Repeat exactly, and only, the lines below starting at the line that contains "ATOM 171 N N" and ending at the line that contains "ATOM 189 C CA", inclusive of both.

BEGIN PROVIDED RECORDS

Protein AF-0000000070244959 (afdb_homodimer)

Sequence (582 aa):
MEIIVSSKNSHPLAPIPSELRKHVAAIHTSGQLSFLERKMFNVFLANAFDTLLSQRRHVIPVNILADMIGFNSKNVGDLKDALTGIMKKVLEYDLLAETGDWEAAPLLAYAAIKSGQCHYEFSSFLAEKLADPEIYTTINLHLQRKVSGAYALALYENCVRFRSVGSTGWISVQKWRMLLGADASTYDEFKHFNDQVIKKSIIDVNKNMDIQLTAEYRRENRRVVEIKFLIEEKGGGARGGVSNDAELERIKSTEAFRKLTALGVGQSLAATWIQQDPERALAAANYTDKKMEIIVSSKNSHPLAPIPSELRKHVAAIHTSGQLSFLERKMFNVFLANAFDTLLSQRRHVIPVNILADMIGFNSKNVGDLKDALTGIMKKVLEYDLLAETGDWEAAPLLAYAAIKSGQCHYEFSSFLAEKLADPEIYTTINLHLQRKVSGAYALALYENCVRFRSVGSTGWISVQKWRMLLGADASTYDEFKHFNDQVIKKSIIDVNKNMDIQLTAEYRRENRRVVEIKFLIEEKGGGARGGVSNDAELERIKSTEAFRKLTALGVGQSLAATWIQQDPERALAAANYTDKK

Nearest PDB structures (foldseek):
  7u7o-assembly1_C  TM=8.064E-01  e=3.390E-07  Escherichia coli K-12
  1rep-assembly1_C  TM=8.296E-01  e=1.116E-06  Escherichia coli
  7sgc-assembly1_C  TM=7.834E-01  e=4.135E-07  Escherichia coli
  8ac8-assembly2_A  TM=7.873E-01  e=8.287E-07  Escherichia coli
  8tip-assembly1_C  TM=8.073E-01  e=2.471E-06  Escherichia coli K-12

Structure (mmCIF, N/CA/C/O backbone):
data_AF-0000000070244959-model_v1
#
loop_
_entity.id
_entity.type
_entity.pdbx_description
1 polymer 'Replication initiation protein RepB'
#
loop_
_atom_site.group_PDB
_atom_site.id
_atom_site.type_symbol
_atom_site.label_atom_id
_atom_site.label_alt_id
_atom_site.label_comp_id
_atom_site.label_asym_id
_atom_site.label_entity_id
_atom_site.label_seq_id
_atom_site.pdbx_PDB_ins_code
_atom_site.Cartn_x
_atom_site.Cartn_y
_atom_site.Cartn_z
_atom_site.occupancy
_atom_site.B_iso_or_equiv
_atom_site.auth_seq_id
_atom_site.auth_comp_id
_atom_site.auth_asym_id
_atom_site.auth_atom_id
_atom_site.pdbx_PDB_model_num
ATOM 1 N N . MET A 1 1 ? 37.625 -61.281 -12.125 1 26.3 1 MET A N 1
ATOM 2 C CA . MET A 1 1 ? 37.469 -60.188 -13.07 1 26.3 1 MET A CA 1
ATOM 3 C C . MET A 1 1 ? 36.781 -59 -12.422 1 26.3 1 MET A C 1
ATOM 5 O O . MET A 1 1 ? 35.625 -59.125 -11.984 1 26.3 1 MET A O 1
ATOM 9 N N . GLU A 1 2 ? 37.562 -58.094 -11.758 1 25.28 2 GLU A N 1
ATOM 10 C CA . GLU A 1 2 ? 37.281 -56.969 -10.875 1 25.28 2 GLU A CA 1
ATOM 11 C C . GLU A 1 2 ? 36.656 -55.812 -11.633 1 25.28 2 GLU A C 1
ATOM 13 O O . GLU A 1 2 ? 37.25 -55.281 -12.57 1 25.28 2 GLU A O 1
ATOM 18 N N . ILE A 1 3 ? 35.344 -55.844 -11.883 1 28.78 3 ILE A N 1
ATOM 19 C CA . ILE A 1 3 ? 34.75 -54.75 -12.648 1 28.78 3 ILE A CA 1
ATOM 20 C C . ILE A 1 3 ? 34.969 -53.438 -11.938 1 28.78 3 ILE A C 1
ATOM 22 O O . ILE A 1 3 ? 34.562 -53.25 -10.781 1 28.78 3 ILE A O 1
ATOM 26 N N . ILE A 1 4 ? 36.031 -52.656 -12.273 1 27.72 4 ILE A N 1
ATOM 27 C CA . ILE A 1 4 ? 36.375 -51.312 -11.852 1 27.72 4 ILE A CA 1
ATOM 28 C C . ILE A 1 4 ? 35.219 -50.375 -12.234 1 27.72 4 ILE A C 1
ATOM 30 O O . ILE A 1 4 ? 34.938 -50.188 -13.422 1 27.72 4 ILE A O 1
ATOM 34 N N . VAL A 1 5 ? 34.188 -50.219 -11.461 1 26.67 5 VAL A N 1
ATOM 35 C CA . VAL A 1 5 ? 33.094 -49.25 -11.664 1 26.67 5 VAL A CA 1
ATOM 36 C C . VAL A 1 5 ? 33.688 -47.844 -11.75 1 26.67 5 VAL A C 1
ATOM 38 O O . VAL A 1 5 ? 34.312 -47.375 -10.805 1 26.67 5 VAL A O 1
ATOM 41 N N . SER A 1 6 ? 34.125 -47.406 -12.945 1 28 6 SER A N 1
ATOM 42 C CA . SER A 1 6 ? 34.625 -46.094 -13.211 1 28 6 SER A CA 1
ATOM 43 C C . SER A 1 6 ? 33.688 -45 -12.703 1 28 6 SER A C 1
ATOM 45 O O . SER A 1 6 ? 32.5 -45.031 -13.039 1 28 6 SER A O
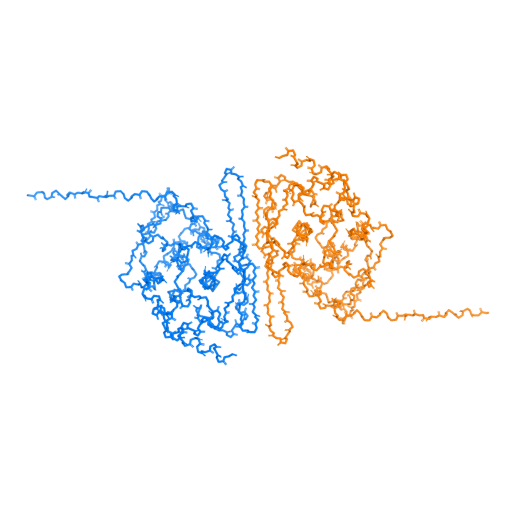 1
ATOM 47 N N . SER A 1 7 ? 33.812 -44.5 -11.508 1 26.42 7 SER A N 1
ATOM 48 C CA . SER A 1 7 ? 33.188 -43.406 -10.797 1 26.42 7 SER A CA 1
ATOM 49 C C . SER A 1 7 ? 33.25 -42.094 -11.609 1 26.42 7 SER A C 1
ATOM 51 O O . SER A 1 7 ? 34.094 -41.25 -11.336 1 26.42 7 SER A O 1
ATOM 53 N N . LYS A 1 8 ? 33.25 -42.219 -13.047 1 28.02 8 LYS A N 1
ATOM 54 C CA . LYS A 1 8 ? 33.562 -41.031 -13.883 1 28.02 8 LYS A CA 1
ATOM 55 C C . LYS A 1 8 ? 32.812 -39.812 -13.398 1 28.02 8 LYS A C 1
ATOM 57 O O . LYS A 1 8 ? 33.406 -38.75 -13.219 1 28.02 8 LYS A O 1
ATOM 62 N N . ASN A 1 9 ? 31.719 -39.469 -14.109 1 27.06 9 ASN A N 1
ATOM 63 C CA . ASN A 1 9 ? 31.391 -38.188 -14.711 1 27.06 9 ASN A CA 1
ATOM 64 C C . ASN A 1 9 ? 30.672 -37.281 -13.727 1 27.06 9 ASN A C 1
ATOM 66 O O . ASN A 1 9 ? 29.438 -37.25 -13.703 1 27.06 9 ASN A O 1
ATOM 70 N N . SER A 1 10 ? 30.953 -37.219 -12.461 1 29.95 10 SER A N 1
ATOM 71 C CA . SER A 1 10 ? 30.281 -36.25 -11.633 1 29.95 10 SER A CA 1
ATOM 72 C C . SER A 1 10 ? 30.516 -34.812 -12.164 1 29.95 10 SER A C 1
ATOM 74 O O . SER A 1 10 ? 31.594 -34.25 -12.008 1 29.95 10 SER A O 1
ATOM 76 N N . HIS A 1 11 ? 30.109 -34.562 -13.422 1 31.92 11 HIS A N 1
ATOM 77 C CA . HIS A 1 11 ? 30.234 -33.156 -13.859 1 31.92 11 HIS A CA 1
ATOM 78 C C . HIS A 1 11 ? 29.812 -32.188 -12.758 1 31.92 11 HIS A C 1
ATOM 80 O O . HIS A 1 11 ? 28.766 -32.375 -12.133 1 31.92 11 HIS A O 1
ATOM 86 N N . PRO A 1 12 ? 30.797 -31.578 -12.125 1 34.66 12 PRO A N 1
ATOM 87 C CA . PRO A 1 12 ? 30.484 -30.531 -11.148 1 34.66 12 PRO A CA 1
ATOM 88 C C . PRO A 1 12 ? 29.406 -29.578 -11.641 1 34.66 12 PRO A C 1
ATOM 90 O O . PRO A 1 12 ? 29.484 -29.094 -12.781 1 34.66 12 PRO A O 1
ATOM 93 N N . LEU A 1 13 ? 28.172 -29.797 -11.336 1 32.84 13 LEU A N 1
ATOM 94 C CA . LEU A 1 13 ? 27.141 -28.797 -11.648 1 32.84 13 LEU A CA 1
ATOM 95 C C . LEU A 1 13 ? 27.688 -27.391 -11.5 1 32.84 13 LEU A C 1
ATOM 97 O O . LEU A 1 13 ? 28.312 -27.062 -10.492 1 32.84 13 LEU A O 1
ATOM 101 N N . ALA A 1 14 ? 28.016 -26.766 -12.625 1 40.16 14 ALA A N 1
ATOM 102 C CA . ALA A 1 14 ? 28.469 -25.391 -12.695 1 40.16 14 ALA A CA 1
ATOM 103 C C . ALA A 1 14 ? 27.797 -24.531 -11.625 1 40.16 14 ALA A C 1
ATOM 105 O O . ALA A 1 14 ? 26.609 -24.719 -11.328 1 40.16 14 ALA A O 1
ATOM 106 N N . PRO A 1 15 ? 28.578 -23.844 -10.789 1 37.91 15 PRO A N 1
ATOM 107 C CA . PRO A 1 15 ? 28.016 -22.922 -9.805 1 37.91 15 PRO A CA 1
ATOM 108 C C . PRO A 1 15 ? 26.875 -22.078 -10.375 1 37.91 15 PRO A C 1
ATOM 110 O O . PRO A 1 15 ? 26.859 -21.781 -11.578 1 37.91 15 PRO A O 1
ATOM 113 N N . ILE A 1 16 ? 25.703 -22.156 -9.891 1 40.66 16 ILE A N 1
ATOM 114 C CA . ILE A 1 16 ? 24.594 -21.297 -10.289 1 40.66 16 ILE A CA 1
ATOM 115 C C . ILE A 1 16 ? 25.094 -19.875 -10.531 1 40.66 16 ILE A C 1
ATOM 117 O O . ILE A 1 16 ? 25.797 -19.312 -9.695 1 40.66 16 ILE A O 1
ATOM 121 N N . PRO A 1 17 ? 25.203 -19.438 -11.734 1 37.66 17 PRO A N 1
ATOM 122 C CA . PRO A 1 17 ? 25.703 -18.094 -11.992 1 37.66 17 PRO A CA 1
ATOM 123 C C . PRO A 1 17 ? 25.156 -17.062 -11.016 1 37.66 17 PRO A C 1
ATOM 125 O O . PRO A 1 17 ? 24 -17.141 -10.609 1 37.66 17 PRO A O 1
ATOM 128 N N . SER A 1 18 ? 26.047 -16.344 -10.281 1 41 18 SER A N 1
ATOM 129 C CA . SER A 1 18 ? 25.812 -15.258 -9.328 1 41 18 SER A CA 1
ATOM 130 C C . SER A 1 18 ? 24.688 -14.352 -9.789 1 41 18 SER A C 1
ATOM 132 O O . SER A 1 18 ? 23.938 -13.805 -8.969 1 41 18 SER A O 1
ATOM 134 N N . GLU A 1 19 ? 24.594 -14.219 -11.031 1 38 19 GLU A N 1
ATOM 135 C CA . GLU A 1 19 ? 23.609 -13.32 -11.625 1 38 19 GLU A CA 1
ATOM 136 C C . GLU A 1 19 ? 22.188 -13.773 -11.328 1 38 19 GLU A C 1
ATOM 138 O O . GLU A 1 19 ? 21.281 -12.953 -11.125 1 38 19 GLU A O 1
ATOM 143 N N . LEU A 1 20 ? 21.953 -14.977 -11.453 1 38.56 20 LEU A N 1
ATOM 144 C CA . LEU A 1 20 ? 20.625 -15.516 -11.172 1 38.56 20 LEU A CA 1
ATOM 145 C C . LEU A 1 20 ? 20.234 -15.25 -9.719 1 38.56 20 LEU A C 1
ATOM 147 O O . LEU A 1 20 ? 19.047 -15.047 -9.422 1 38.56 20 LEU A O 1
ATOM 151 N N . ARG A 1 21 ? 21.188 -15.258 -8.875 1 39.12 21 ARG A N 1
ATOM 152 C CA . ARG A 1 21 ? 20.953 -14.938 -7.469 1 39.12 21 ARG A CA 1
ATOM 153 C C . ARG A 1 21 ? 20.438 -13.516 -7.309 1 39.12 21 ARG A C 1
ATOM 155 O O . ARG A 1 21 ? 19.703 -13.211 -6.363 1 39.12 21 ARG A O 1
ATOM 162 N N . LYS A 1 22 ? 21.031 -12.609 -8.078 1 38.97 22 LYS A N 1
ATOM 163 C CA . LYS A 1 22 ? 20.797 -11.18 -7.855 1 38.97 22 LYS A CA 1
ATOM 164 C C . LYS A 1 22 ? 19.344 -10.82 -8.125 1 38.97 22 LYS A C 1
ATOM 166 O O . LYS A 1 22 ? 18.766 -9.969 -7.445 1 38.97 22 LYS A O 1
ATOM 171 N N . HIS A 1 23 ? 18.891 -11.273 -9.195 1 40.41 23 HIS A N 1
ATOM 172 C CA . HIS A 1 23 ? 17.578 -10.805 -9.602 1 40.41 23 HIS A CA 1
ATOM 173 C C . HIS A 1 23 ? 16.469 -11.406 -8.727 1 40.41 23 HIS A C 1
ATOM 175 O O . HIS A 1 23 ? 15.328 -10.953 -8.766 1 40.41 23 HIS A O 1
ATOM 181 N N . VAL A 1 24 ? 16.859 -12.5 -8.148 1 39.88 24 VAL A N 1
ATOM 182 C CA . VAL A 1 24 ? 15.789 -13.102 -7.348 1 39.88 24 VAL A CA 1
ATOM 183 C C . VAL A 1 24 ? 15.523 -12.242 -6.113 1 39.88 24 VAL A C 1
ATOM 185 O O . VAL A 1 24 ? 14.766 -12.641 -5.227 1 39.88 24 VAL A O 1
ATOM 188 N N . ALA A 1 25 ? 16.5 -11.297 -5.914 1 43.22 25 ALA A N 1
ATOM 189 C CA . ALA A 1 25 ? 16.094 -10.484 -4.766 1 43.22 25 ALA A CA 1
ATOM 190 C C . ALA A 1 25 ? 14.625 -10.117 -4.84 1 43.22 25 ALA A C 1
ATOM 192 O O . ALA A 1 25 ? 14.109 -9.398 -3.977 1 43.22 25 ALA A O 1
ATOM 193 N N . ALA A 1 26 ? 14.172 -10.047 -6.016 1 44 26 ALA A N 1
ATOM 194 C CA . ALA A 1 26 ? 12.836 -9.484 -6.168 1 44 26 ALA A CA 1
ATOM 195 C C . ALA A 1 26 ? 11.898 -9.977 -5.066 1 44 26 ALA A C 1
ATOM 197 O O . ALA A 1 26 ? 11.508 -9.211 -4.184 1 44 26 ALA A O 1
ATOM 198 N N . ILE A 1 27 ? 10.734 -10.805 -5.531 1 46.47 27 ILE A N 1
ATOM 199 C CA . ILE A 1 27 ? 9.391 -10.945 -4.984 1 46.47 27 ILE A CA 1
ATOM 200 C C . ILE A 1 27 ? 9.445 -11.727 -3.674 1 46.47 27 ILE A C 1
ATOM 202 O O . ILE A 1 27 ? 9.375 -12.953 -3.674 1 46.47 27 ILE A O 1
ATOM 206 N N . HIS A 1 28 ? 10.438 -11.555 -2.836 1 48.09 28 HIS A N 1
ATOM 207 C CA . HIS A 1 28 ? 10.367 -12.188 -1.524 1 48.09 28 HIS A CA 1
ATOM 208 C C . HIS A 1 28 ? 8.984 -12.039 -0.911 1 48.09 28 HIS A C 1
ATOM 210 O O . HIS A 1 28 ? 8.664 -12.688 0.084 1 48.09 28 HIS A O 1
ATOM 216 N N . THR A 1 29 ? 8.211 -11.008 -1.251 1 49.44 29 THR A N 1
ATOM 217 C CA . THR A 1 29 ? 6.965 -10.609 -0.598 1 49.44 29 THR A CA 1
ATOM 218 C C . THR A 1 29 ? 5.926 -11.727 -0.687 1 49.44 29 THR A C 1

END PROVIDED RECORDS

> [ANSWER BOX]
ATOM 171 N N . HIS A 1 23 ? 18.891 -11.273 -9.195 1 40.41 23 HIS A N 1
ATOM 172 C CA . HIS A 1 23 ? 17.578 -10.805 -9.602 1 40.41 23 HIS A CA 1
ATOM 173 C C . HIS A 1 23 ? 16.469 -11.406 -8.727 1 40.41 23 HIS A C 1
ATOM 175 O O . HIS A 1 23 ? 15.328 -10.953 -8.766 1 40.41 23 HIS A O 1
ATOM 181 N N . VAL A 1 24 ? 16.859 -12.5 -8.148 1 39.88 24 VAL A N 1
ATOM 182 C CA . VAL A 1 24 ? 15.789 -13.102 -7.348 1 39.88 24 VAL A CA 1
ATOM 183 C C . VAL A 1 24 ? 15.523 -12.242 -6.113 1 39.88 24 VAL A C 1
ATOM 185 O O . VAL A 1 24 ? 14.766 -12.641 -5.227 1 39.88 24 VAL A O 1
ATOM 188 N N . ALA A 1 25 ? 16.5 -11.297 -5.914 1 43.22 25 ALA A N 1
ATOM 189 C CA . ALA A 1 25 ? 16.094 -10.484 -4.766 1 43.22 25 ALA A CA 1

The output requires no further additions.